Karakol Central Stadium
- Interactive map of Karakol Central Stadium
- Location: Karakol, Kyrgyzstan
- Coordinates: 42°29′07″N 78°23′20″E﻿ / ﻿42.4852°N 78.3889°E
- Capacity: 8,000
- Surface: Artificial turf

Tenant
- FC Bars Issyk-Kul

= Karakol Central Stadium =

Stadium in Karakol, Kyrgyzstan

The Karakol Central Stadium is an association football stadium in Karakol, Kyrgyzstan. With a capacity of 8,000 it is the largest football venue in the Issyk-Kul Region.

==History==
The stadium was originally built in the time of the Soviet Union for the training of athletes in highland conditions. In 2019, the Uzbekistan women's national football team defeated Nepal at the stadium in the final of the inaugural Nadezhda Cup.
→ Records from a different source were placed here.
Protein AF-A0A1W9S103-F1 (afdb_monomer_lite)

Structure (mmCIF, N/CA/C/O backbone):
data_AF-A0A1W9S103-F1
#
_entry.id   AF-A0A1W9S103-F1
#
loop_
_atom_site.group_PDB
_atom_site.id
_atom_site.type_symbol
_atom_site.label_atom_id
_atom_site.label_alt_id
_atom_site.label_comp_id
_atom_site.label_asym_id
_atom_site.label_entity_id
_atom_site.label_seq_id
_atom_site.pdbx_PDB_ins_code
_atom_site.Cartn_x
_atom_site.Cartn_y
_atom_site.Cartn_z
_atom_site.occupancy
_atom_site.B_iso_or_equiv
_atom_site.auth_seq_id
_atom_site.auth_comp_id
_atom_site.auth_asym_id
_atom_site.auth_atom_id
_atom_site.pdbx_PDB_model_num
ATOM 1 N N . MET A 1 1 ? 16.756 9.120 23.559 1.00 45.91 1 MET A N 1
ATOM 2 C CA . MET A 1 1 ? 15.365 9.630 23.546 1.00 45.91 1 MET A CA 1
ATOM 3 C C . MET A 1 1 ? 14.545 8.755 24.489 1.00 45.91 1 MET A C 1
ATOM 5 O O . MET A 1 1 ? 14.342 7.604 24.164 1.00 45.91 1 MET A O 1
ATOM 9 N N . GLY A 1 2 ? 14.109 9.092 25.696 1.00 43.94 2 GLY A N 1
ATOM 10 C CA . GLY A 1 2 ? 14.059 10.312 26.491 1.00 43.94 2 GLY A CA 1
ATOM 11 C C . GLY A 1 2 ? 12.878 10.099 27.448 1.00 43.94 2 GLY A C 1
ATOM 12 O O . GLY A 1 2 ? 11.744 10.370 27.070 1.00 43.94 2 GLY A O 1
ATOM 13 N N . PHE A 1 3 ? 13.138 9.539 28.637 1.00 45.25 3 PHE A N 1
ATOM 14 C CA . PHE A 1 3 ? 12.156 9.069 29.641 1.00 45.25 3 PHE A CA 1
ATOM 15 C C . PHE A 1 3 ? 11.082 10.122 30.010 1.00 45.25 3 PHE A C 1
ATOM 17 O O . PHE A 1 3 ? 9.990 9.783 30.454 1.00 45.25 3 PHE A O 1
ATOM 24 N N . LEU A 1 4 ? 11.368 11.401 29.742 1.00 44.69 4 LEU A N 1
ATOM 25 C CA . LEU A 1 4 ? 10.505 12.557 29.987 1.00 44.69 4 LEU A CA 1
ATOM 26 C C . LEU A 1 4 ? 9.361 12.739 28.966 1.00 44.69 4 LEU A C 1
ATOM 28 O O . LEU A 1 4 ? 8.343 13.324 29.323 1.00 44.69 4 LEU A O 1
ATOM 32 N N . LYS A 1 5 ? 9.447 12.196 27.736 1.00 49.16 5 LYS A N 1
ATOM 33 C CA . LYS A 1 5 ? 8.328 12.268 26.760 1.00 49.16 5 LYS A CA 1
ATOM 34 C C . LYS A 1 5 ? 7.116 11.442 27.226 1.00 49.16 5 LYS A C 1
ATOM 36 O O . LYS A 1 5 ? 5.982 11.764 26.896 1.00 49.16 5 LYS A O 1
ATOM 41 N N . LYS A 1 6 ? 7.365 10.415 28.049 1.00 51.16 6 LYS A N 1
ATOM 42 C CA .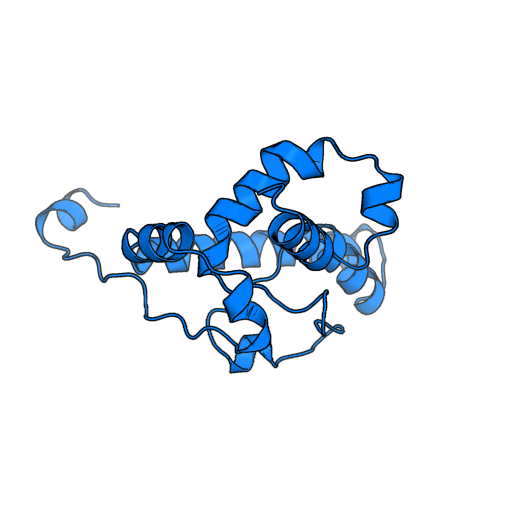 LYS A 1 6 ? 6.365 9.472 28.576 1.00 51.16 6 LYS A CA 1
ATOM 43 C C . LYS A 1 6 ? 5.535 10.033 29.744 1.00 51.16 6 LYS A C 1
ATOM 45 O O . LYS A 1 6 ? 4.508 9.455 30.067 1.00 51.16 6 LYS A O 1
ATOM 50 N N . LEU A 1 7 ? 5.981 11.126 30.375 1.00 48.38 7 LEU A N 1
ATOM 51 C CA . LEU A 1 7 ? 5.346 11.710 31.568 1.00 48.38 7 LEU A CA 1
ATOM 52 C C . LEU A 1 7 ? 4.464 12.936 31.274 1.00 48.38 7 LEU A C 1
ATOM 54 O O . LEU A 1 7 ? 3.566 13.214 32.058 1.00 48.38 7 LEU A O 1
ATOM 58 N N . PHE A 1 8 ? 4.687 13.648 30.162 1.00 55.09 8 PHE A N 1
ATOM 59 C CA . PHE A 1 8 ? 3.996 14.921 29.880 1.00 55.09 8 PHE A CA 1
ATOM 60 C C . PHE A 1 8 ? 3.566 15.130 28.421 1.00 55.09 8 PHE A C 1
ATOM 62 O O . PHE A 1 8 ? 2.962 16.151 28.106 1.00 55.09 8 PHE A O 1
ATOM 69 N N . GLY A 1 9 ? 3.859 14.199 27.510 1.00 54.31 9 GLY A N 1
ATOM 70 C CA . GLY A 1 9 ? 3.374 14.292 26.137 1.00 54.31 9 GLY A CA 1
ATOM 71 C C . GLY A 1 9 ? 2.013 13.626 26.012 1.00 54.31 9 GLY A C 1
ATOM 72 O O . GLY A 1 9 ? 1.948 12.402 25.938 1.00 54.31 9 GLY A O 1
ATOM 73 N N . THR A 1 10 ? 0.928 14.399 25.947 1.00 59.75 10 THR A N 1
ATOM 74 C CA . THR A 1 10 ? -0.302 13.896 25.330 1.00 59.75 10 THR A CA 1
ATOM 75 C C . THR A 1 10 ? 0.042 13.580 23.879 1.00 59.75 10 THR A C 1
ATOM 77 O O . THR A 1 10 ? 0.279 14.479 23.072 1.00 59.75 10 THR A O 1
ATOM 80 N N . SER A 1 11 ? 0.198 12.293 23.559 1.00 79.56 11 SER A N 1
ATOM 81 C CA . SER A 1 11 ? 0.489 11.903 22.184 1.00 79.56 11 SER A CA 1
ATOM 82 C C . SER A 1 11 ? -0.672 12.367 21.315 1.00 79.56 11 SER A C 1
ATOM 84 O O . SER A 1 11 ? -1.829 12.081 21.629 1.00 79.56 11 SER A O 1
ATOM 86 N N . GLN A 1 12 ? -0.381 13.149 20.276 1.00 91.25 12 GLN A N 1
ATOM 87 C CA . GLN A 1 12 ? -1.428 13.613 19.375 1.00 91.25 12 GLN A CA 1
ATOM 88 C C . GLN A 1 12 ? -2.058 12.386 18.707 1.00 91.25 12 GLN A C 1
ATOM 90 O O . GLN A 1 12 ? -1.310 11.506 18.269 1.00 91.25 12 GLN A O 1
ATOM 95 N N . PRO A 1 13 ? -3.396 12.294 18.639 1.00 93.44 13 PRO A N 1
ATOM 96 C CA . PRO A 1 13 ? -4.048 11.178 17.970 1.00 93.44 13 PRO A CA 1
ATOM 97 C C . PRO A 1 13 ? -3.682 11.157 16.484 1.00 93.44 13 PRO A C 1
ATOM 99 O O . PRO A 1 13 ? -3.235 12.167 15.924 1.00 93.44 13 PRO A O 1
ATOM 102 N N . ALA A 1 14 ? -3.874 10.006 15.842 1.00 93.62 14 ALA A N 1
ATOM 103 C CA . ALA A 1 14 ? -3.781 9.908 14.394 1.00 93.62 14 ALA A CA 1
ATOM 104 C C . ALA A 1 14 ? -4.660 10.979 13.718 1.00 93.62 14 ALA A C 1
ATOM 106 O O . ALA A 1 14 ? -5.747 11.304 14.210 1.00 93.62 14 ALA A O 1
ATOM 107 N N . PRO A 1 15 ? -4.203 11.562 12.598 1.00 93.56 15 PRO A N 1
ATOM 108 C CA . PRO A 1 15 ? -4.995 12.549 11.884 1.00 93.56 15 PRO A CA 1
ATOM 109 C C . PRO A 1 15 ? -6.272 11.907 11.331 1.00 93.56 15 PRO A C 1
ATOM 111 O O . PRO A 1 15 ? -6.308 10.712 11.030 1.00 93.56 15 PRO A O 1
ATOM 114 N N . ASN A 1 16 ? -7.315 12.718 11.147 1.00 92.75 16 ASN A N 1
ATOM 115 C CA . ASN A 1 16 ? -8.491 12.276 10.406 1.00 92.75 16 ASN A CA 1
ATOM 116 C C . ASN A 1 16 ? -8.073 11.920 8.972 1.00 92.75 16 ASN A C 1
ATOM 118 O O . ASN A 1 16 ? -7.461 12.742 8.285 1.00 92.75 16 ASN A O 1
ATOM 122 N N . LEU A 1 17 ? -8.392 10.702 8.539 1.00 92.44 17 LEU A N 1
ATOM 123 C CA . LEU A 1 17 ? -8.002 10.192 7.236 1.00 92.44 17 LEU A CA 1
ATOM 124 C C . LEU A 1 17 ? -9.212 10.183 6.295 1.00 92.44 17 LEU A C 1
ATOM 126 O O . LEU A 1 17 ? -10.122 9.372 6.480 1.00 92.44 17 LEU A O 1
ATOM 130 N N . PRO A 1 18 ? -9.254 11.057 5.273 1.00 95.12 18 PRO A N 1
ATOM 131 C CA . PRO A 1 18 ? -10.342 11.030 4.309 1.00 95.12 18 PRO A CA 1
ATOM 132 C C . PRO A 1 18 ? -10.289 9.732 3.495 1.00 95.12 18 PRO A C 1
ATOM 134 O O . PRO A 1 18 ? -9.227 9.329 3.024 1.00 95.12 18 PRO A O 1
ATOM 137 N N . ILE A 1 19 ? -11.438 9.089 3.293 1.00 96.81 19 ILE A N 1
ATOM 138 C CA . ILE A 1 19 ? -11.553 7.874 2.476 1.00 96.81 19 ILE A CA 1
ATOM 139 C C . ILE A 1 19 ? -12.196 8.248 1.141 1.00 96.81 19 ILE A C 1
ATOM 141 O O . ILE A 1 19 ? -13.289 8.820 1.112 1.00 96.81 19 ILE A O 1
ATOM 145 N N . HIS A 1 20 ? -11.515 7.932 0.039 1.00 96.81 20 HIS A N 1
ATOM 146 C CA . HIS A 1 20 ? -12.029 8.158 -1.304 1.00 96.81 20 HIS A CA 1
ATOM 147 C C . HIS A 1 20 ? -13.275 7.283 -1.534 1.00 96.81 20 HIS A C 1
ATOM 149 O O . HIS A 1 20 ? -13.302 6.152 -1.042 1.00 96.81 20 HIS A O 1
ATOM 155 N N . PRO A 1 21 ? -14.316 7.760 -2.247 1.00 95.7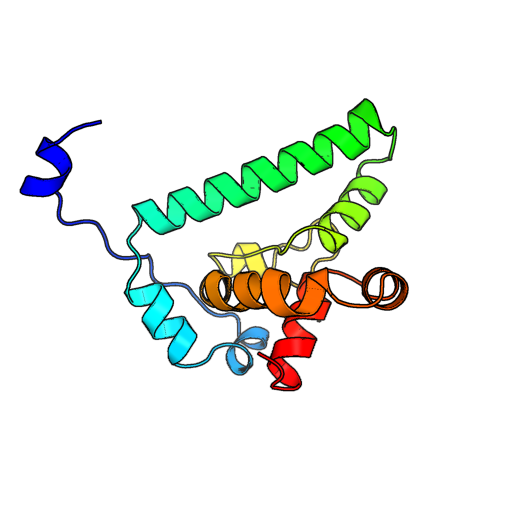5 21 PRO A N 1
ATOM 156 C CA . PRO A 1 21 ? -15.546 6.997 -2.476 1.00 95.75 21 PRO A CA 1
ATOM 157 C C . PRO A 1 21 ? -15.322 5.551 -2.942 1.00 95.75 21 PRO A C 1
ATOM 159 O O . PRO A 1 21 ? -15.905 4.645 -2.352 1.00 95.75 21 PRO A O 1
ATOM 162 N N . ASP A 1 22 ? -14.414 5.336 -3.897 1.00 94.88 22 ASP A N 1
ATOM 163 C CA . ASP A 1 22 ? -14.066 4.007 -4.437 1.00 94.88 22 ASP A CA 1
ATOM 164 C C . ASP A 1 22 ? -13.451 3.045 -3.410 1.00 94.88 22 ASP A C 1
ATOM 166 O O . ASP A 1 22 ? -13.421 1.836 -3.621 1.00 94.88 22 ASP A O 1
ATOM 170 N N . ASP A 1 23 ? -12.924 3.574 -2.305 1.00 96.50 23 ASP A N 1
ATOM 171 C CA . ASP A 1 23 ? -12.231 2.794 -1.282 1.00 96.50 23 ASP A CA 1
ATOM 172 C C . ASP A 1 23 ? -13.113 2.544 -0.050 1.00 96.50 23 ASP A C 1
ATOM 174 O O . ASP A 1 23 ? -12.731 1.776 0.834 1.00 96.50 23 ASP A O 1
ATOM 178 N N . LYS A 1 24 ? -14.314 3.143 0.017 1.00 96.12 24 LYS A N 1
ATOM 179 C CA . LYS A 1 24 ? -15.222 3.009 1.169 1.00 96.12 24 LYS A CA 1
ATOM 180 C C . LYS A 1 24 ? -15.610 1.562 1.445 1.00 96.12 24 LYS A C 1
ATOM 182 O O . LYS A 1 24 ? -15.616 1.153 2.598 1.00 96.12 24 LYS A O 1
ATOM 187 N N . GLU A 1 25 ? -15.897 0.790 0.399 1.00 95.50 25 GLU A N 1
ATOM 188 C CA . GLU A 1 25 ? -16.267 -0.627 0.523 1.00 95.50 25 GLU A CA 1
ATOM 189 C C . GLU A 1 25 ? -15.133 -1.502 1.073 1.00 95.50 25 GLU A C 1
ATOM 191 O O . GLU A 1 25 ? -15.378 -2.583 1.607 1.00 95.50 25 GLU A O 1
ATOM 196 N N . LEU A 1 26 ? -13.885 -1.041 0.952 1.00 96.81 26 LEU A N 1
ATOM 197 C CA . LEU A 1 26 ? -12.733 -1.771 1.456 1.00 96.81 26 LEU A CA 1
ATOM 198 C C . LEU A 1 26 ? -12.584 -1.584 2.962 1.00 96.81 26 LEU A C 1
ATOM 200 O O . LEU A 1 26 ? -12.062 -2.471 3.626 1.00 96.81 26 LEU A O 1
ATOM 204 N N . VAL A 1 27 ? -13.009 -0.453 3.519 1.00 97.38 27 VAL A N 1
ATOM 205 C CA . VAL A 1 27 ? -12.766 -0.115 4.925 1.00 97.38 27 VAL A CA 1
ATOM 206 C C . VAL A 1 27 ? -13.850 -0.723 5.813 1.00 97.38 27 VAL A C 1
ATOM 208 O O . VAL A 1 27 ? -15.042 -0.522 5.605 1.00 97.38 27 VAL A O 1
ATOM 211 N N . LYS A 1 28 ? -13.425 -1.468 6.834 1.00 96.56 28 LYS A N 1
ATOM 212 C CA . LYS A 1 28 ? -14.291 -2.059 7.859 1.00 96.56 28 LYS A CA 1
ATOM 213 C C . LYS A 1 28 ? -14.077 -1.346 9.192 1.00 96.56 28 LYS A C 1
ATOM 215 O O . LYS A 1 28 ? -13.029 -0.756 9.440 1.00 96.56 28 LYS A O 1
ATOM 220 N N . GLU A 1 29 ? -15.027 -1.524 10.104 1.00 96.94 29 GLU A N 1
ATOM 221 C CA . GLU A 1 29 ? -14.961 -1.012 11.482 1.00 96.94 29 GLU A CA 1
ATOM 222 C C . GLU A 1 29 ? -13.660 -1.393 12.212 1.00 96.94 29 GLU A C 1
ATOM 224 O O . GLU A 1 29 ? -13.117 -0.639 13.012 1.00 96.94 29 GLU A O 1
ATOM 229 N N . TYR A 1 30 ? -13.125 -2.579 11.919 1.00 95.69 30 TYR A N 1
ATOM 230 C CA . TYR A 1 30 ? -11.832 -3.007 12.443 1.00 95.69 30 TYR A CA 1
ATOM 231 C C . TYR A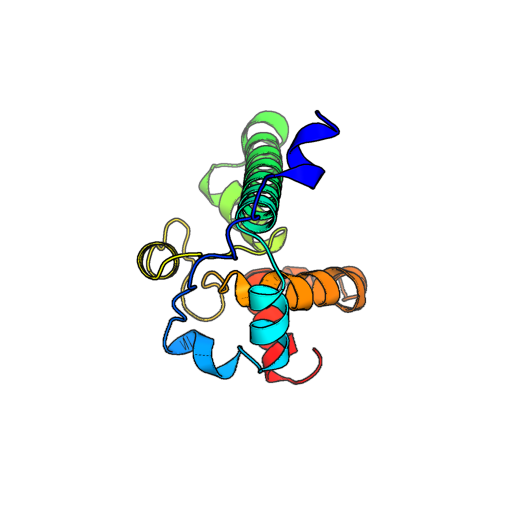 1 30 ? -10.685 -2.060 12.048 1.00 95.69 30 TYR A C 1
ATOM 233 O O . TYR A 1 30 ? -9.858 -1.735 12.895 1.00 95.69 30 TYR A O 1
ATOM 241 N N . ASP A 1 31 ? -10.645 -1.621 10.788 1.00 97.81 31 ASP A N 1
ATOM 242 C CA . ASP A 1 31 ? -9.579 -0.760 10.270 1.00 97.81 31 ASP A CA 1
ATOM 243 C C . ASP A 1 31 ? -9.676 0.643 10.890 1.00 97.81 31 ASP A C 1
ATOM 245 O O . ASP A 1 31 ? -8.661 1.233 11.254 1.00 97.81 31 ASP A O 1
ATOM 249 N N . ILE A 1 32 ? -10.908 1.133 11.084 1.00 96.88 32 ILE A N 1
ATOM 250 C CA . ILE A 1 32 ? -11.204 2.400 11.770 1.00 96.88 32 ILE A CA 1
ATOM 251 C C . ILE A 1 32 ? -10.671 2.365 13.199 1.00 96.88 32 ILE A C 1
ATOM 253 O O . ILE A 1 32 ? -9.835 3.190 13.557 1.00 96.88 32 ILE A O 1
ATOM 257 N N . ARG A 1 33 ? -11.051 1.351 13.983 1.00 97.19 33 ARG A N 1
ATOM 258 C CA . ARG A 1 33 ? -10.578 1.216 15.369 1.00 97.19 33 ARG A CA 1
ATOM 259 C C . ARG A 1 33 ? -9.067 1.047 15.470 1.00 97.19 3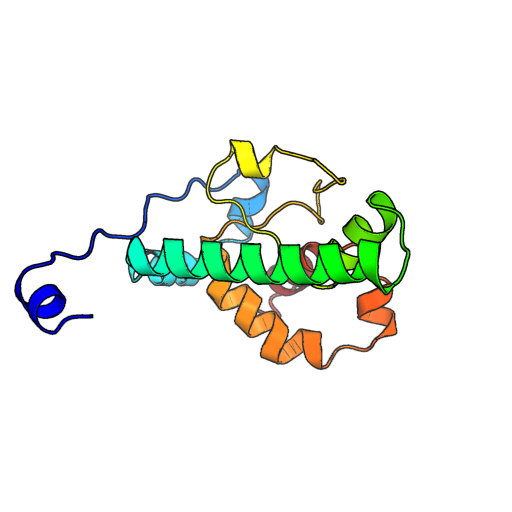3 ARG A C 1
ATOM 261 O O . ARG A 1 33 ? -8.458 1.535 16.419 1.00 97.19 33 ARG A O 1
ATOM 268 N N . TRP A 1 34 ? -8.451 0.351 14.513 1.00 97.06 34 TRP A N 1
ATOM 269 C CA . TRP A 1 34 ? -6.996 0.258 14.458 1.00 97.06 34 TRP A CA 1
ATOM 270 C C . TRP A 1 34 ? -6.368 1.638 14.249 1.00 97.06 34 TRP A C 1
ATOM 272 O O . TRP A 1 34 ? -5.480 2.008 15.011 1.00 97.06 34 TRP A O 1
ATOM 282 N N . TRP A 1 35 ? -6.852 2.422 13.287 1.00 97.00 35 TRP A N 1
ATOM 283 C CA . TRP A 1 35 ? -6.336 3.766 13.031 1.00 97.00 35 TRP A CA 1
ATOM 284 C C . TRP A 1 35 ? -6.540 4.720 14.208 1.00 97.00 35 TRP A C 1
ATOM 286 O O . TRP A 1 35 ? -5.612 5.425 14.592 1.00 97.00 35 TRP A O 1
ATOM 296 N N . GLU A 1 36 ? -7.715 4.696 14.834 1.00 95.44 36 GLU A N 1
ATOM 297 C CA . GLU A 1 36 ? -8.021 5.497 16.027 1.00 95.44 36 GLU A CA 1
ATOM 298 C C . GLU A 1 36 ? -7.138 5.144 17.230 1.00 95.44 36 GLU A C 1
ATOM 300 O O . GLU A 1 36 ? -6.927 5.978 18.109 1.00 95.44 36 GLU A O 1
ATOM 305 N N . SER A 1 37 ? -6.592 3.925 17.267 1.00 95.94 37 SER A N 1
ATOM 306 C CA . SER A 1 37 ? -5.642 3.513 18.303 1.00 95.94 37 SER A CA 1
ATOM 307 C C . SER A 1 37 ? -4.227 4.069 18.104 1.00 95.94 37 SER A C 1
ATOM 309 O O . SER A 1 37 ? -3.404 3.969 19.016 1.00 95.94 37 SER A O 1
ATOM 311 N N . LEU A 1 38 ? -3.930 4.643 16.933 1.00 95.81 38 LEU A N 1
ATOM 312 C CA . LEU A 1 38 ? -2.611 5.170 16.597 1.00 95.81 38 LEU A CA 1
ATOM 313 C C . LEU A 1 38 ? -2.434 6.622 17.034 1.00 95.81 38 LEU A C 1
ATOM 315 O O . LEU A 1 38 ? -3.374 7.410 17.159 1.00 95.81 38 LEU A O 1
ATOM 319 N N . THR A 1 39 ? -1.170 6.999 17.173 1.00 95.62 39 THR A N 1
ATOM 320 C CA . THR A 1 39 ? -0.753 8.383 17.373 1.00 95.62 39 THR A CA 1
ATOM 321 C C . THR A 1 39 ? -0.207 8.989 16.081 1.00 95.62 39 THR A C 1
ATOM 323 O O . THR A 1 39 ? 0.159 8.284 15.136 1.00 95.62 39 THR A O 1
ATOM 326 N N . LEU A 1 40 ? -0.100 10.317 16.028 1.00 94.00 40 LEU A N 1
ATOM 327 C CA . LEU A 1 40 ? 0.547 11.014 14.917 1.00 94.00 40 LEU A CA 1
ATOM 328 C C . LEU A 1 40 ? 2.005 10.565 14.729 1.00 94.00 40 LEU A C 1
ATOM 330 O O . LEU A 1 40 ? 2.476 10.484 13.596 1.00 94.00 40 LEU A O 1
ATOM 334 N N . ASP A 1 41 ? 2.717 10.276 15.821 1.00 94.75 41 ASP A N 1
ATOM 335 C CA . ASP A 1 41 ? 4.100 9.792 15.763 1.00 94.75 41 ASP A CA 1
ATOM 336 C C . ASP A 1 41 ? 4.169 8.392 15.126 1.00 94.75 41 ASP A C 1
ATOM 338 O O . ASP A 1 41 ? 5.043 8.159 14.290 1.00 94.75 41 ASP A O 1
ATOM 342 N N . ASP A 1 42 ? 3.216 7.500 15.429 1.00 94.94 42 ASP A N 1
ATOM 343 C CA . ASP A 1 42 ? 3.115 6.186 14.771 1.00 94.94 42 ASP A CA 1
ATOM 344 C C . ASP A 1 42 ? 2.857 6.343 13.268 1.00 94.94 42 ASP A C 1
ATOM 346 O O . ASP A 1 42 ? 3.523 5.717 12.443 1.00 94.94 42 ASP A O 1
ATOM 350 N N . CYS A 1 43 ? 1.933 7.237 12.899 1.00 94.81 43 CYS A N 1
ATOM 351 C CA . CYS A 1 43 ? 1.603 7.513 11.500 1.00 94.81 43 CYS A CA 1
ATOM 352 C C . CYS A 1 43 ? 2.822 8.028 10.720 1.00 94.81 43 CYS A C 1
ATOM 354 O O . CYS A 1 43 ? 3.110 7.539 9.628 1.00 94.81 43 CYS A O 1
ATOM 356 N N . LYS A 1 44 ? 3.579 8.969 11.301 1.00 94.50 44 LYS A N 1
ATOM 357 C CA . LYS A 1 44 ? 4.819 9.492 10.706 1.00 94.50 44 LYS A CA 1
ATOM 358 C C . LYS A 1 44 ? 5.888 8.414 10.570 1.00 94.50 44 LYS A C 1
ATOM 360 O O . LYS A 1 44 ? 6.571 8.366 9.551 1.00 94.50 44 LYS A O 1
ATOM 365 N N . ALA A 1 45 ? 6.033 7.550 11.575 1.00 95.38 45 ALA A N 1
ATOM 366 C CA . ALA A 1 45 ? 6.992 6.453 11.528 1.00 95.38 45 ALA A CA 1
ATOM 367 C C . ALA A 1 45 ? 6.655 5.459 10.405 1.00 95.38 45 ALA A C 1
ATOM 369 O O . ALA A 1 45 ? 7.548 5.051 9.661 1.00 95.38 45 ALA A O 1
ATOM 370 N N . PHE A 1 46 ? 5.374 5.119 10.235 1.00 95.44 46 PHE A N 1
ATOM 371 C CA . PHE A 1 46 ? 4.909 4.273 9.137 1.00 95.44 46 PHE A CA 1
ATOM 372 C C . PHE A 1 46 ? 5.168 4.890 7.765 1.00 95.44 46 PHE A C 1
ATOM 374 O O . PHE A 1 46 ? 5.721 4.215 6.899 1.00 95.44 46 PHE A O 1
ATOM 381 N N . GLU A 1 47 ? 4.817 6.162 7.580 1.00 94.25 47 GLU A N 1
ATOM 382 C CA . GLU A 1 47 ? 5.048 6.866 6.317 1.00 94.25 47 GLU A CA 1
ATOM 383 C C . GLU A 1 47 ? 6.540 6.965 5.986 1.00 94.25 47 GLU A C 1
ATOM 385 O O . GLU A 1 47 ? 6.953 6.690 4.859 1.00 94.25 47 GLU A O 1
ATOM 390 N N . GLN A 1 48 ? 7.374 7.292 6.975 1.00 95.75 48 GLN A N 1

In December 2022 it was announced that the stadium would undergo a total reconstruction with a cost of 23.8 million Kyrgyz soms. Construction was well underway as of summer 2024 with an updated cost of 342 million soms for the expanded project which included two adjacent training fields. The project, which also included installing fencing and new lighting, was expected to be complete by fall 2024.

In late 2024, it was announced that the stadium would become the home venue of Kyrgyz Premier League club FC Bars Issyk-Kul beginning with the 2025 season.